22nd May 2013

Stiffed Appraisers Go After Chase

Stiffed Appraisers Go After Chase
by Isaac Peck, Associate Editor WorkingRE.com

In January, Evaluation Solutions/ES Appraisal Services (ESA) declared bankruptcy, leaving thousands of real estate appraisers, agents, and brokers with unpaid invoices for work performed. With close to nine million dollars in unpaid invoices for appraisals and broker price opinions (BPOs), it is the worst of a growing number of appraisal management company (AMC) failures that have left appraisers stiffed and steaming.

The fallout has been extensive. According to the bankruptcy documents filed by Stutsman, Thames and Markey P.A., the law firm handling the bankruptcy proceedings, over 10,000 individuals and firms are listed as debtors, making it the most devastating and farthest reaching AMC bankruptcy in recent history.

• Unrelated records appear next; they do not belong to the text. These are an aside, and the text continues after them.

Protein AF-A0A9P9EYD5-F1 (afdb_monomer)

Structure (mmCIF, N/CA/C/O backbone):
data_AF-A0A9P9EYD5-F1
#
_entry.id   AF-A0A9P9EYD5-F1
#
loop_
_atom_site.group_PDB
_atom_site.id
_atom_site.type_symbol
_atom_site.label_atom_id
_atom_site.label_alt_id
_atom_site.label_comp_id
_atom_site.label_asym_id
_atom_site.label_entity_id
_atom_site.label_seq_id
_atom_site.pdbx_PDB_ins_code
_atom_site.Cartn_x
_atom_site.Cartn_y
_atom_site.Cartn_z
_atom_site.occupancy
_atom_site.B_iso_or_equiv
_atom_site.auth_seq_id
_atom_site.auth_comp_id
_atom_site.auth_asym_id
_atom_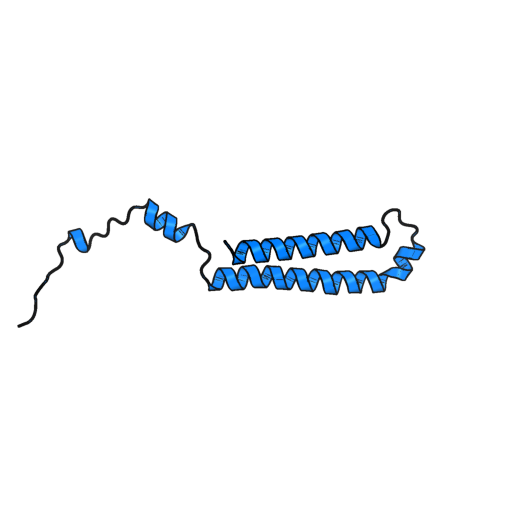site.auth_atom_id
_atom_site.pdbx_PDB_model_num
ATOM 1 N N . MET A 1 1 ? 45.461 1.413 -42.208 1.00 39.00 1 MET A N 1
ATOM 2 C CA . MET A 1 1 ? 44.395 1.924 -43.089 1.00 39.00 1 MET A CA 1
ATOM 3 C C . MET A 1 1 ? 43.199 2.232 -42.207 1.00 39.00 1 MET A C 1
ATOM 5 O O . MET A 1 1 ? 42.527 1.308 -41.777 1.00 39.00 1 MET A O 1
ATOM 9 N N . ALA A 1 2 ? 43.052 3.490 -41.801 1.00 45.44 2 ALA A N 1
ATOM 10 C CA . ALA A 1 2 ? 41.942 3.957 -40.979 1.00 45.44 2 ALA A CA 1
ATOM 11 C C . ALA A 1 2 ? 40.961 4.707 -41.883 1.00 45.44 2 ALA A C 1
ATOM 13 O O . ALA A 1 2 ? 41.410 5.502 -42.706 1.00 45.44 2 ALA A O 1
ATOM 14 N N . GLY A 1 3 ? 39.662 4.493 -41.679 1.00 49.19 3 GLY A N 1
ATOM 15 C CA . GLY A 1 3 ? 38.655 5.477 -42.072 1.00 49.19 3 GLY A CA 1
ATOM 16 C C . GLY A 1 3 ? 37.565 5.013 -43.031 1.00 49.19 3 GLY A C 1
ATOM 17 O O . GLY A 1 3 ? 37.049 5.849 -43.764 1.00 49.19 3 GLY A O 1
ATOM 18 N N . ASP A 1 4 ? 37.190 3.733 -43.036 1.00 56.50 4 ASP A N 1
ATOM 19 C CA . ASP A 1 4 ? 35.938 3.322 -43.676 1.00 56.50 4 ASP A CA 1
ATOM 20 C C . ASP A 1 4 ? 34.738 3.815 -42.853 1.00 56.50 4 ASP A C 1
ATOM 22 O O . ASP A 1 4 ? 34.545 3.414 -41.705 1.00 56.50 4 ASP A O 1
ATOM 26 N N . GLY A 1 5 ? 33.926 4.676 -43.474 1.00 59.28 5 GLY A N 1
ATOM 27 C CA . GLY A 1 5 ? 32.544 4.943 -43.071 1.00 59.28 5 GLY A CA 1
ATOM 28 C C . GLY A 1 5 ? 32.314 6.260 -42.335 1.00 59.28 5 GLY A C 1
ATOM 29 O O . GLY A 1 5 ? 31.923 6.250 -41.172 1.00 59.28 5 GLY A O 1
ATOM 30 N N . ILE A 1 6 ? 32.482 7.401 -43.013 1.00 66.00 6 ILE A N 1
ATOM 31 C CA . ILE A 1 6 ? 31.902 8.666 -42.535 1.00 66.00 6 ILE A CA 1
ATOM 32 C C . ILE A 1 6 ? 30.371 8.534 -42.671 1.00 66.00 6 ILE A C 1
ATOM 34 O O . ILE A 1 6 ? 29.889 8.407 -43.801 1.00 66.00 6 ILE A O 1
ATOM 38 N N . PRO A 1 7 ? 29.595 8.513 -41.570 1.00 65.62 7 PRO A N 1
ATOM 39 C CA . PRO A 1 7 ? 28.141 8.398 -41.640 1.00 65.62 7 PRO A CA 1
ATOM 40 C C . PRO A 1 7 ? 27.551 9.622 -42.351 1.00 65.62 7 PRO A C 1
ATOM 42 O O . PRO A 1 7 ? 28.006 10.751 -42.156 1.00 65.62 7 PRO A O 1
ATOM 45 N N . THR A 1 8 ? 26.543 9.416 -43.199 1.00 68.25 8 THR A N 1
ATOM 46 C CA . THR A 1 8 ? 25.862 10.517 -43.892 1.00 68.25 8 THR A CA 1
ATOM 47 C C . THR A 1 8 ? 25.160 11.413 -42.872 1.00 68.25 8 THR A C 1
ATOM 49 O O . THR A 1 8 ? 24.691 10.937 -41.839 1.00 68.25 8 THR A O 1
ATOM 52 N N . VAL A 1 9 ? 25.048 12.715 -43.145 1.00 68.00 9 VAL A N 1
ATOM 53 C CA . VAL A 1 9 ? 24.418 13.689 -42.225 1.00 68.00 9 VAL A CA 1
ATOM 54 C C . VAL A 1 9 ? 23.008 13.250 -41.798 1.00 68.00 9 VAL A C 1
ATOM 56 O O . VAL A 1 9 ? 22.634 13.399 -40.643 1.00 68.00 9 VAL A O 1
ATOM 59 N N . GLN A 1 10 ? 22.292 12.573 -42.699 1.00 63.75 10 GLN A N 1
ATOM 60 C CA . GLN A 1 10 ? 20.963 11.980 -42.495 1.00 63.75 10 GLN A CA 1
ATOM 61 C C . GLN A 1 10 ? 20.930 10.813 -41.494 1.00 63.75 10 GLN A C 1
ATOM 63 O O . GLN A 1 10 ? 19.861 10.436 -41.036 1.00 63.75 10 GLN A O 1
ATOM 68 N N . SER A 1 11 ? 22.075 10.196 -41.198 1.00 58.72 11 SER A N 1
ATOM 69 C CA . SER A 1 11 ? 22.203 9.156 -40.168 1.00 58.72 11 SER A CA 1
ATOM 70 C C . SER A 1 11 ? 22.593 9.722 -38.794 1.00 58.72 11 SER A C 1
ATOM 72 O O . SER A 1 11 ? 22.366 9.062 -37.782 1.00 58.72 11 SER A O 1
ATOM 74 N N . LEU A 1 12 ? 23.115 10.958 -38.747 1.00 62.56 12 LEU A N 1
ATOM 75 C CA . LEU A 1 12 ? 23.288 11.751 -37.519 1.00 62.56 12 LEU A CA 1
ATOM 76 C C . LEU A 1 12 ? 22.011 12.508 -37.145 1.00 62.56 12 LEU A C 1
ATOM 78 O O . LEU A 1 12 ? 21.689 12.664 -35.968 1.00 62.56 12 LEU A O 1
ATOM 82 N N . GLU A 1 13 ? 21.279 12.969 -38.150 1.00 64.38 13 GLU A N 1
ATOM 83 C CA . GLU A 1 13 ? 19.936 13.497 -38.015 1.00 64.38 13 GLU A CA 1
ATOM 84 C C . GLU A 1 13 ? 19.035 12.292 -37.725 1.00 64.38 13 GLU A C 1
ATOM 86 O O . GLU A 1 13 ? 18.648 11.564 -38.626 1.00 64.38 13 GLU A O 1
ATOM 91 N N . ARG A 1 14 ? 18.790 11.981 -36.448 1.00 63.25 14 ARG A N 1
ATOM 92 C CA . ARG A 1 14 ? 17.733 11.051 -36.025 1.00 63.25 14 ARG A CA 1
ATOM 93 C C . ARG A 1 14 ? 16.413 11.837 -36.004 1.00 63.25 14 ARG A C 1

Since Working RE first reported on this in early 2013, the appraisers and agents affected have been pressuring Chase, the lender who hired ESA for most of work, to make good on the AMC’s unpaid debts. Many appraisers have filed complaints with the Office of the Comptroller of the Currency (OCC) and the Consumer Financial Protection Bureau (CFPB). So far, regulators have been indifferent to the problem.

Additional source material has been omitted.